To some extent, insurers can hedge longevity risk by selling both life insurance and life annuities, so in the event of higher-than-expected mortality, say, larger-than-expected payments to life insurance beneficiaries are offset by lower-than-expected payments to annuitants. This hedging is limited, however, by the fact that different types of people may purchase life insurance and annuities, and the two products typically cover people at different life stages while mortality trends can vary by age and other demographic characteristics. Recent alarms about rising mortality among whites, for example, really reflect more narrow increases among middle-aged women in southern and rust belt states.

So, though some of us might theoretically prefer cheaper annuities that can be adjusted to offset trends in life expectancy, the challenge is consumers’ ability to understand how this works and government’s ability to police insurance companies so they don’t game the system.

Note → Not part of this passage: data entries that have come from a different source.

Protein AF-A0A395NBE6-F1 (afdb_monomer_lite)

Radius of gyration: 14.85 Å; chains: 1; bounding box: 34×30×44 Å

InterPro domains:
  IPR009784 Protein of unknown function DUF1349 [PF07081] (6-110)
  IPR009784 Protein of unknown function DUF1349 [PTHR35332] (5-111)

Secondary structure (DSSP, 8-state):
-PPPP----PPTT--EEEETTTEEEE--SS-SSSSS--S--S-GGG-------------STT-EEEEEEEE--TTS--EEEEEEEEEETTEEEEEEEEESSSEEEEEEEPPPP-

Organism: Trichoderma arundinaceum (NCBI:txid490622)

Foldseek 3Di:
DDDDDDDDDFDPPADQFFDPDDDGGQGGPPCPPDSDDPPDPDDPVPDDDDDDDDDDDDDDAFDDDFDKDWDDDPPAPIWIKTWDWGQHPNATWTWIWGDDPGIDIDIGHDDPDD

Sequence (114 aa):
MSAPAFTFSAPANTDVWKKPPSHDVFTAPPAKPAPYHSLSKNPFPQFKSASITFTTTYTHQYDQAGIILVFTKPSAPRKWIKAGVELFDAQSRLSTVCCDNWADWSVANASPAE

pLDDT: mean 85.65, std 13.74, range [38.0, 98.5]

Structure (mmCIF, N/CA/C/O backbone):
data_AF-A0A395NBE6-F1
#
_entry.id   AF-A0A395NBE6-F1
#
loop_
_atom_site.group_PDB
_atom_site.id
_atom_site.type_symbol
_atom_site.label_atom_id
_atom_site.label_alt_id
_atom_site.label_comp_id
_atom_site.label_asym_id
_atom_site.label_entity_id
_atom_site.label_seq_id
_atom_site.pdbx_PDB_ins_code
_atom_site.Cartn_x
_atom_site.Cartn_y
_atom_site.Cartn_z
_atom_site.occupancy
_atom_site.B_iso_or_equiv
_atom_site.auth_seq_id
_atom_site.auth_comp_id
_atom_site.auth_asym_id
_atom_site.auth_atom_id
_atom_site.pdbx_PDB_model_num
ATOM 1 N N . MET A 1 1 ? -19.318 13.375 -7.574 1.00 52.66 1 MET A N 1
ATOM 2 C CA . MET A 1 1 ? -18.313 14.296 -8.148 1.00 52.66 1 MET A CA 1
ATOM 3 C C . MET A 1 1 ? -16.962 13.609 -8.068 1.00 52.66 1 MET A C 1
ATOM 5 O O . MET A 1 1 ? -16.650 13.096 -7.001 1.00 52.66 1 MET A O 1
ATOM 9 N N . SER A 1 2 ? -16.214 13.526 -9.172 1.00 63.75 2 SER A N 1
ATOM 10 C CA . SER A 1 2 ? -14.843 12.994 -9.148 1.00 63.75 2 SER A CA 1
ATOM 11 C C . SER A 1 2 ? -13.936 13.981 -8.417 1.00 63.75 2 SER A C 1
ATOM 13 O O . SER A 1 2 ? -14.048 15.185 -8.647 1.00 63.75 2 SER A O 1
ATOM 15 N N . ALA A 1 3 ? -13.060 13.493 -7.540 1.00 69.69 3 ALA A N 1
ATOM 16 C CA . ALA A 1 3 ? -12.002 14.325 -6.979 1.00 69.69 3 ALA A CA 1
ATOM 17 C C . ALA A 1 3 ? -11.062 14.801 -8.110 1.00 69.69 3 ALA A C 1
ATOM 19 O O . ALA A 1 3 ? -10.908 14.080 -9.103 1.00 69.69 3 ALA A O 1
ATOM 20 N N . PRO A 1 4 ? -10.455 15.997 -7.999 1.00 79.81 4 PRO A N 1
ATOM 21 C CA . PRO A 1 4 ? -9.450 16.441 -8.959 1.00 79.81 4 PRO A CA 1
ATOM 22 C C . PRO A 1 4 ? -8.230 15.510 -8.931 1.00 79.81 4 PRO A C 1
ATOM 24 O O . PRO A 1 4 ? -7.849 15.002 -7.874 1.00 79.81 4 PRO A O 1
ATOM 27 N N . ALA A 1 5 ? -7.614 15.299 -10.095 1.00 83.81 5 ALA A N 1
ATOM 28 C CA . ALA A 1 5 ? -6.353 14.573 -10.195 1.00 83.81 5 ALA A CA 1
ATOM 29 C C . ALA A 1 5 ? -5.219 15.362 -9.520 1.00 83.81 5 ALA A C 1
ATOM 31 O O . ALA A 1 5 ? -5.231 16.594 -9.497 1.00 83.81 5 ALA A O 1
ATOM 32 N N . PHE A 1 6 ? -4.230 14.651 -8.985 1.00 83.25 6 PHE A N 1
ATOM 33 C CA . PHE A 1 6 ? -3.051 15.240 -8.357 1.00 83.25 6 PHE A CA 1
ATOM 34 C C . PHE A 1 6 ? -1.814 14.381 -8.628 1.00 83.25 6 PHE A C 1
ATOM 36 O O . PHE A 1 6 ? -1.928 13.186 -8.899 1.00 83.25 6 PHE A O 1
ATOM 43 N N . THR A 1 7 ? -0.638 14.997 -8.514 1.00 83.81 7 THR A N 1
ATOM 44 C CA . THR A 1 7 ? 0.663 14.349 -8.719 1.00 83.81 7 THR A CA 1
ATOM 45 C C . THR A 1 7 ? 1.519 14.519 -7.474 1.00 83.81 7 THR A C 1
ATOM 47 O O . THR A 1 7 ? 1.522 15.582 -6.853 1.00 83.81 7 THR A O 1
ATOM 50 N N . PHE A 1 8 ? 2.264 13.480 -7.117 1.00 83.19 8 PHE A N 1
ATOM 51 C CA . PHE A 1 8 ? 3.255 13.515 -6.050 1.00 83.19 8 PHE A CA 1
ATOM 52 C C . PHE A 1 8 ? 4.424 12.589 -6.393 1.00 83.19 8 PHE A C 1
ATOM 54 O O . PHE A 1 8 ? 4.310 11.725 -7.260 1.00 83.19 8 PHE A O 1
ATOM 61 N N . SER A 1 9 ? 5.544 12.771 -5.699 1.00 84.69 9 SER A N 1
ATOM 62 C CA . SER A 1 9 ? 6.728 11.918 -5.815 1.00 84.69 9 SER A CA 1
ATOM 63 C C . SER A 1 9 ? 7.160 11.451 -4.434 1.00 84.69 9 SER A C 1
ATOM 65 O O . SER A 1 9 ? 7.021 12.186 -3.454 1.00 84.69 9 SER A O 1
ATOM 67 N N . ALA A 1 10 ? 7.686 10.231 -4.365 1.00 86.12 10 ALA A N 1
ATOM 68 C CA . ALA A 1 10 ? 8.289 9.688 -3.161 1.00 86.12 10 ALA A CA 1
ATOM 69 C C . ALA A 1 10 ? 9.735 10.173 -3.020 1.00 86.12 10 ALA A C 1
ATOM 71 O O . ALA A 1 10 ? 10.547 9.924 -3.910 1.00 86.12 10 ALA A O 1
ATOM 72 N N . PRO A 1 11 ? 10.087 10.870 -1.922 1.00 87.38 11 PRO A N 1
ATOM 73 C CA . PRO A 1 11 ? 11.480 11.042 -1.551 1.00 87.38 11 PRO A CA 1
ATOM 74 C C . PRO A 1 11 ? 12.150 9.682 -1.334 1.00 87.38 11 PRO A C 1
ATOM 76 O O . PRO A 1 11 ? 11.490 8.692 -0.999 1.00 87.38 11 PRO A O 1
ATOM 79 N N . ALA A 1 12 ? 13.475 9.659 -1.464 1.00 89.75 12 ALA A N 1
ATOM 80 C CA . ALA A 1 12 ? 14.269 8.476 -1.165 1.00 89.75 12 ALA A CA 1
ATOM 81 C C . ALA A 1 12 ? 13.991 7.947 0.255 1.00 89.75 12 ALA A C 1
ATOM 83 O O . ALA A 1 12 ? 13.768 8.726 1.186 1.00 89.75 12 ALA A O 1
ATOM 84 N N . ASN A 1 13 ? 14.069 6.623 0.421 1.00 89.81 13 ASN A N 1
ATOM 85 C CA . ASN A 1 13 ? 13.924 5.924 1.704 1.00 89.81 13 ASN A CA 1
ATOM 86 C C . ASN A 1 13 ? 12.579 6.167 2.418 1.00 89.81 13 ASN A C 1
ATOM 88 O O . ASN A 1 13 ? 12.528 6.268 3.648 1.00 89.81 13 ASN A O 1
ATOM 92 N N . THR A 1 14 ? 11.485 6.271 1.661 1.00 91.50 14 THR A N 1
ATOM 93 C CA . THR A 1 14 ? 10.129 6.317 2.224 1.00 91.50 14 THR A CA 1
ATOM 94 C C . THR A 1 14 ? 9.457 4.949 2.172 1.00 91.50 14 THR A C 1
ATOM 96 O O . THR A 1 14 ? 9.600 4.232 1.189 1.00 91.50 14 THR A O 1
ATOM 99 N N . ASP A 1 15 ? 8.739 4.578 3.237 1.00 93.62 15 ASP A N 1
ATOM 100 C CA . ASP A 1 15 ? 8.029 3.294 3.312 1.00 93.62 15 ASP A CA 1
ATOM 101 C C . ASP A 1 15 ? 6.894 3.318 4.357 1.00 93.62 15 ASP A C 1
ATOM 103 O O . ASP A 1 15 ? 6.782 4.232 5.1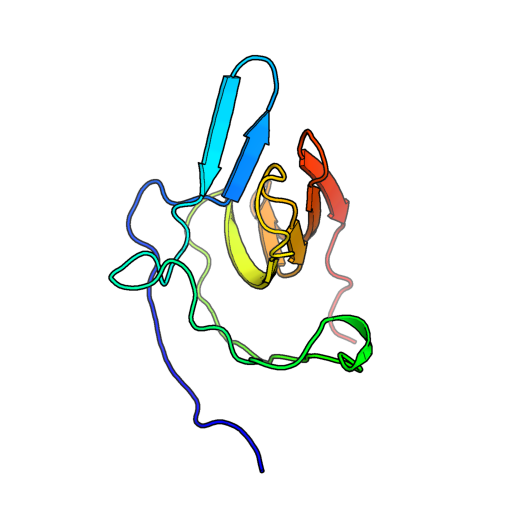84 1.00 93.62 15 ASP A O 1
ATOM 107 N N . VAL A 1 16 ? 6.038 2.299 4.315 1.00 94.44 16 VAL A N 1
ATOM 108 C CA . VAL A 1 16 ? 5.046 1.960 5.338 1.00 94.44 16 VAL A CA 1
ATOM 109 C C . VAL A 1 16 ? 5.195 0.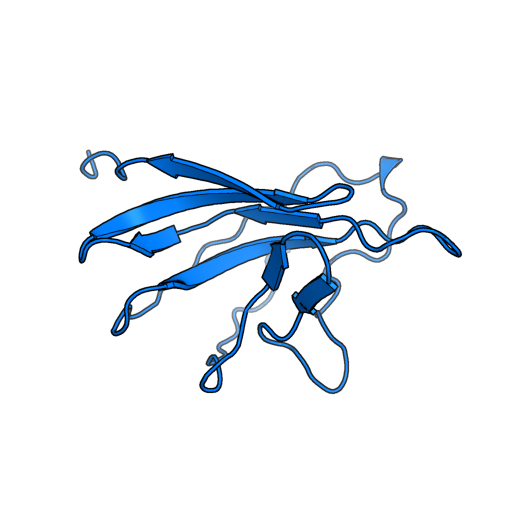480 5.672 1.00 94.44 16 VAL A C 1
ATOM 111 O O . VAL A 1 16 ? 4.735 -0.382 4.918 1.00 94.44 16 VAL A O 1
ATOM 114 N N . TRP A 1 17 ? 5.829 0.184 6.806 1.00 96.81 17 TRP A N 1
ATOM 115 C CA . TRP A 1 17 ? 6.128 -1.185 7.216 1.00 96.81 17 TRP A CA 1
ATOM 116 C C . TRP A 1 17 ? 6.301 -1.319 8.729 1.00 96.81 17 TRP A C 1
ATOM 118 O O . TRP A 1 17 ? 6.799 -0.413 9.399 1.00 96.81 17 TRP A O 1
ATOM 128 N N . LYS A 1 18 ? 5.910 -2.476 9.276 1.00 96.75 18 LYS A N 1
ATOM 129 C CA . LYS A 1 18 ? 6.183 -2.843 10.669 1.00 96.75 18 LYS A CA 1
ATOM 130 C C . LYS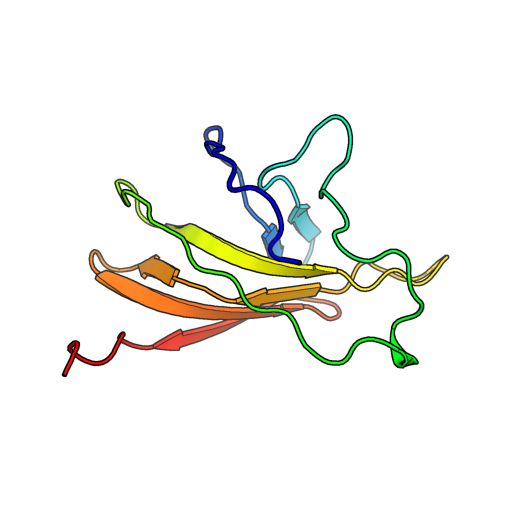 A 1 18 ? 6.775 -4.239 10.751 1.00 96.75 18 LYS A C 1
ATOM 132 O O . LYS A 1 18 ? 6.144 -5.196 10.313 1.00 96.75 18 LYS A O 1
ATOM 137 N N . LYS A 1 19 ? 7.938 -4.374 11.382 1.00 96.75 19 LYS A N 1
ATOM 138 C CA . LYS A 1 19 ? 8.617 -5.656 11.586 1.00 96.75 19 LYS A CA 1
ATOM 139 C C . LYS A 1 19 ? 9.119 -5.783 13.030 1.00 96.75 19 LYS A C 1
ATOM 141 O O . LYS A 1 19 ? 9.774 -4.860 13.525 1.00 96.75 19 LYS A O 1
ATOM 146 N N . PRO A 1 20 ? 8.878 -6.919 13.706 1.00 94.56 20 PRO A N 1
ATOM 147 C CA . PRO A 1 20 ? 9.421 -7.136 15.037 1.00 94.56 20 PRO A CA 1
ATOM 148 C C . PRO A 1 20 ? 10.961 -7.172 15.014 1.00 94.56 20 PRO A C 1
ATOM 150 O O . PRO A 1 20 ? 11.554 -7.579 14.010 1.00 94.56 20 PRO A O 1
ATOM 153 N N . PRO A 1 21 ? 11.626 -6.779 16.115 1.00 95.00 21 PRO A N 1
ATOM 154 C CA . PRO A 1 21 ? 11.027 -6.403 17.400 1.00 95.00 21 PRO A CA 1
ATOM 155 C C . PRO A 1 21 ? 10.667 -4.914 17.536 1.00 95.00 21 PRO A C 1
ATOM 157 O O . PRO A 1 21 ? 9.927 -4.565 18.449 1.00 95.00 21 PRO A O 1
ATOM 160 N N . SER A 1 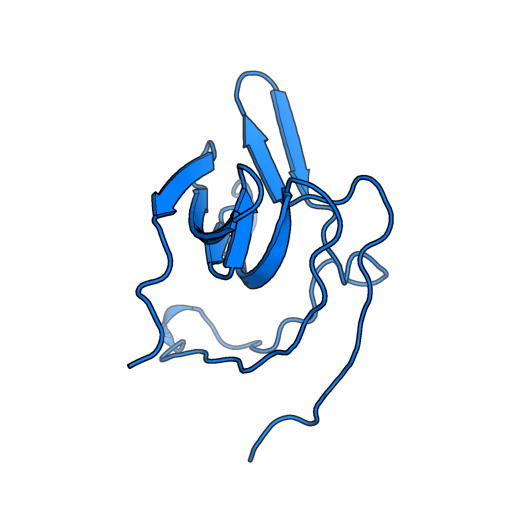22 ? 11.186 -4.031 16.681 1.00 94.00 22 SER A N 1
ATOM 161 C CA . SER A 1 22 ? 11.109 -2.577 16.912 1.00 94.00 22 SER A CA 1
ATOM 162 C C . SER A 1 22 ? 10.988 -1.720 15.652 1.00 94.00 22 SER A C 1
ATOM 164 O O . SER A 1 22 ? 10.933 -0.496 15.754 1.00 94.00 22 SER A O 1
ATOM 166 N N . HIS A 1 23 ? 10.957 -2.319 14.463 1.00 95.44 23 HIS A N 1
ATOM 167 C CA . HIS A 1 23 ? 10.911 -1.554 13.225 1.00 95.44 23 HIS A CA 1
ATOM 168 C C . HIS A 1 23 ? 9.469 -1.117 12.930 1.00 95.44 23 HIS A C 1
ATOM 170 O O . HIS A 1 23 ? 8.607 -1.957 12.677 1.00 95.44 23 HIS A O 1
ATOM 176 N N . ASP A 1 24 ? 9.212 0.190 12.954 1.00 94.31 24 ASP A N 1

Moreover, since the experience of even large insurance pools will differ from that of the overall population, insurers would still retain some longevity risk if adjustments are based on population trends—a problem tontines avoid.

These and other insurance market failures can be minimized with social insurance, which, in the case of Social Security has the underappreciated benefit of insuring the same people against both premature death and longer-than-expected lifespans. Thus, the dependents of many of the working-class white women who are now dying at increasing rates will receive Social Security benefits that the women themselves will never get in retirement. Historically, Social Security contributions have increased to offset increases in life expectancy and other cost drivers, though the last ad hoc rate increase legislated by Congress was over a quarter century ago. Going forward, it might be a good idea to link contributions to life expectancy, though this should be coupled with higher—that is, proportional—taxes on the wealthy to avoid making low-income people pay more for what in recent years has been mostly high-income people’s longevity gains.

The question of how to provide retirees with secure lifetime incomes in a way that is robust to changes in life expectancy has also come up in discussions about how state and local governments can help workers save for retirement. In the absence of federal action to address a looming retirement crisis, some state and local governments are in the process of setting up low-cost plans aimed at the roughly half of prime-age private sector workers who aren’t covered by employer plans. While policymakers backing these initiatives like the idea of annuitized benefits, they’re leery of asking taxpayers to take on additional pension liabilities at a time when many public sector employee pensions are underfunded and under attack. The challenge, therefore, is devising ways to encourage or require participants in these voluntary plans to annuitize some or all of their savings without discouraging people from participating in the first place.

The simplest solution is to offer an annuity from an insurance provider as the default payout option, presumably at a lower cost than annuities purchased outside the plan. But it’s likely that participants who face a choice between lump sums or annuities will still tend to undervalue annuities, exacerbating the unavoidable adverse selection problem. An alternative worth considering is based on hybrid DB-DC plans in Europe in which benefits can take the form of traditional “defined benefit” (DB) pension income streams but employers can be shielded from long-term liabilities as in 401(k)-style “defined contribution” (DC) plans. These hybrid DB-DC plans can take different forms, but typically have annuitized benefits that can be adjusted for gradual changes in life expectancy without being as sensitive to investment returns as DC account balances annuitized at retirement based on market interest rates.

Unlike a tontine scheme, where payments simply increase in inverse proportion to the share of surviving investors, such longevity and return-smoothing adjustments are complex and require trust in the system, so may be better suited to government-sponsored plans than private sector ones. The simplest solution, of course, is simply to expand Social Security, an increasingly mainstream idea among Democrats but not one that is likely to fly in the current Congress.